Gwen Edelman, "Le Train pour Varsovie", dépasser l’innommable

Dans les années quatre-vingt, Jascha, un écrivain vivant à Londres et sa femme Lilka sont invités à Varsovie par La Maison des écrivains pour une lecture.

Tous deux, survivants du ghetto sont partagés à l’idée de retrouver la ville de leur jeunesse. Si Lilka est enthousiaste, son mari est beaucoup plus réservé.

Bien qu’ayant construit leur vie en Grande Bretagne, ils s’y sentent étrangers : « Même après quarante ans, Londres m’est aussi étrangère que la face cachée de la lune » affirme-t-elle, alors qu’elle rêve sans cesse de Varsovie. Lui de son côté a conscience que la ville de jadis n’existe plus, que tout a été brûlé, détruit, que « Varsovie est une morgue ».

Parvenant à le convaincre, le voyage se déroule dans un paysage de conte de fées à travers les champs recouverts de neige, mais l’arrivée dans la ville « aux lumières communistes » est un crève-cœur.

Après être restés enfermés dans l’hôtel dont ils n’osent pas sortir, les souvenirs de leur enfance heureuse d’avant la guerre se mêlant à ceux, terrifiants du ghetto où régnaient la misère, la faim, la mort mais aussi l’amour fou.

Des questions jamais résolues font surface : comment le grand père de Lilka a-t-il pu réapparaître dans le périmètre maudit dont personne ne pouvait ni rentrer ni s’évader ? Qui était l’ami de sa mère ?

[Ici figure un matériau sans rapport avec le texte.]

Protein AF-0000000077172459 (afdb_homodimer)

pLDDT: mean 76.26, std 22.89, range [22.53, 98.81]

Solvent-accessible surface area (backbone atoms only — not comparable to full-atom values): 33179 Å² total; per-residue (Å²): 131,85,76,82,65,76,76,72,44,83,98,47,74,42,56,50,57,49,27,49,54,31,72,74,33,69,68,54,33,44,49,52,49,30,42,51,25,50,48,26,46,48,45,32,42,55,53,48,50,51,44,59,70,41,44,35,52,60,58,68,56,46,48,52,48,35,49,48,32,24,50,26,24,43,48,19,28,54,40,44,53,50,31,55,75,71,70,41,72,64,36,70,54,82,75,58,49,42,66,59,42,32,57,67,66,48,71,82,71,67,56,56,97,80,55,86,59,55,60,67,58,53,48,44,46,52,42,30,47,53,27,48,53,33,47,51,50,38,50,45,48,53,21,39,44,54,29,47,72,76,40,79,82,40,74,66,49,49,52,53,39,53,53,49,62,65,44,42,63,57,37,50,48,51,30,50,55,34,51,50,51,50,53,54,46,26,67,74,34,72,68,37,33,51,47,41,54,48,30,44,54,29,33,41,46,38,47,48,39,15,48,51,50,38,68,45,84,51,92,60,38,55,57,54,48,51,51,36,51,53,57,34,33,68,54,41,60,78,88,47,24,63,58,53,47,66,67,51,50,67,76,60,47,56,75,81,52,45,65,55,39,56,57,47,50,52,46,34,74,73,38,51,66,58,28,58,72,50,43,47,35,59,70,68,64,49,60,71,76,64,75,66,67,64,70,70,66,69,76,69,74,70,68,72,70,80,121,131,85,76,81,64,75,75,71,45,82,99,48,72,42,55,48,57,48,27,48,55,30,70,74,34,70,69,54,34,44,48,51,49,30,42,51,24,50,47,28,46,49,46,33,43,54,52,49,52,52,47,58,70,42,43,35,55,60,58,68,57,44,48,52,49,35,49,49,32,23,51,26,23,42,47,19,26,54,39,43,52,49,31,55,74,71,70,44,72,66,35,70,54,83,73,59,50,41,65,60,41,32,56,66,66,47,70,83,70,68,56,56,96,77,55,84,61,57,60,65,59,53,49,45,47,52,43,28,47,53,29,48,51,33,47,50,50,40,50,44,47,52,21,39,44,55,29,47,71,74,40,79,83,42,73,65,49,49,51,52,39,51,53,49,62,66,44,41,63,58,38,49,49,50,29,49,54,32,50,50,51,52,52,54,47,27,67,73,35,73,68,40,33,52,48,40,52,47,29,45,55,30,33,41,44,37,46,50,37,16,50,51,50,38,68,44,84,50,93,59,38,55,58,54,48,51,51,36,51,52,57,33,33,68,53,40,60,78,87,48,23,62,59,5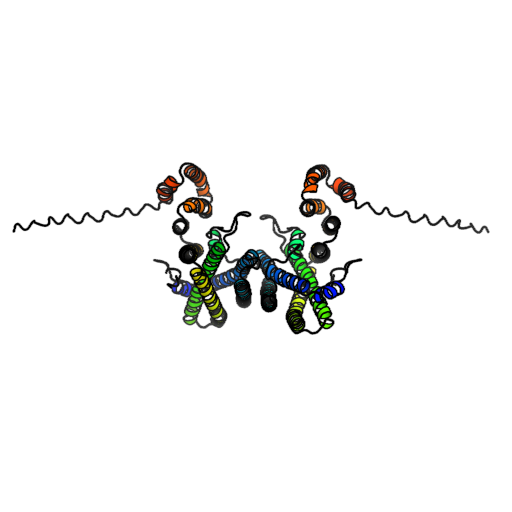2,47,66,67,50,50,66,76,60,46,56,76,80,53,46,65,56,39,55,57,47,50,50,46,33,74,73,39,49,64,58,29,58,72,49,42,47,33,61,70,70,63,51,61,73,79,64,76,68,68,66,70,72,68,70,75,70,74,71,68,74,76,71,128

Sequence (614 aa):
MTVTYPRKFRDQFGAREILAIVVRDREIQNITLNRYRYSEQRACKDLTEVIERLDGQQRELIRDLSRHIHDEARHANWLTELLYDLGAELNVPPGLSYIDEFERLVHDTGGKPGKEIDLDFYLIESLAAINVTEKRGCLYFSAHIHALKNAPQTPENLQIRACIERILPEEAGHVRWGNRWLAQMARTSPQNAERVEAAKRRYTTIEQAAFETSMDITLGAELRRAQWLLEISETLPVWERPGYLMEHLPRILPETQMHRLSLVQIAFQRDPVQFMQQFLPAFLGLGRAAKADAPEAPESSYVRKTAMTVTYPRKFRDQFGAREILAIVVRDREIQNITLNRYRYSEQRACKDLTEVIERLDGQQRELIRDLSRHIHDEARHANWLTELLYDLGAELNVPPGLSYIDEFERLVHDT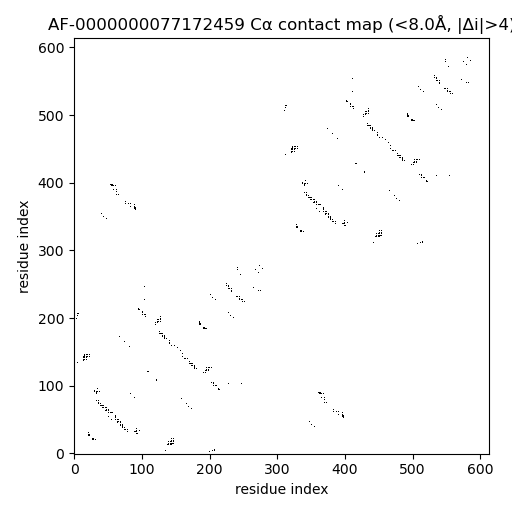GGKPGKEIDLDFYLIESLAAINVTEKRGCLYFSAHIHALKNAPQTPENLQIRACIERILPEEAGHVRWGNRWLAQMARTSPQNAERVEAAKRRYTTIEQAAFETSMDITLGAELRRAQWLLEISETLPVWERPGYLMEHLPRILPETQMHRLSLVQIAFQRDPVQFMQQFLPAFLGLGRAAKADAPEAPESSYVRKTA

Foldseek 3Di:
DDPDAQDDPVVDDFLLRVLLVQVVDPQSVLLVLLLLLVVLQVLLVVLVVVLVVCVCPPVVVNVVSVVSSVLSVVLSVLSVVLCVVVVHDNDDRDFDRLVVQLVLLDDCPADDVPDDGPVLLVVLLSLLLQLNVLSVLLRNLVSNLVSLVVDPPDPSSVSVNVSSVVSNVVSVVSNVVSVVVLVVQLVVDVVSVVSNVLSNQLNSLSSNLSVCLRVDPDPCSLLSNLVSLQSNLVSDPPVCSLVSCLSRNLVSDPPVCVVVVVVLVVVCVVPVVCCVVPVVCVVSVVPPPPPPPPPPPPPPPPPPPPD/DPPDAQDAPVVDDFLLRVLLVQVVDPQSVLLVLLLLLVVLQVLLVVLVVVLVVCVCPPVVVNVVSVVSSVLSVVLSVLSVVLCVVVVHDNDDRDFDRLVVQLVLLPPCPADDPPDPGPVLLVVLLSLLLQLNVLSVLLRNLVSNLVSLVVDPPDPSSVSVNVSSVVSNVVSVVSNVVSVVVLVVQLVVDVVSVVSNVLSNQLNSLSSNLSVCLRVDPDPCSLLSNLVSLQSNLVSDPPVCSLVSCLSRNLVSDPPVCVVVVVVLVVVCVVPVVCCVVPVVCVVSVVPPPPPPPPPPPPPPVPVPPDD

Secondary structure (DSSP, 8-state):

Il leur aura fallu ce voyage pour qu’enfin, ils se révèlent l’un à l’autre dans un jardin glacé.


A travers ce voyage du souvenir, Gwen Edelman affirme sa connaissance de la Shoah et parvient grâce à ses deux personnages à restituer l’horreur du ghetto de Varsovie comme si elle y avait vécu, ce qui n’est pas le cas. Dans une sorte de huis-clos, elle célèbre l’amour qui permettait de tenir et d’oublier l’horreur.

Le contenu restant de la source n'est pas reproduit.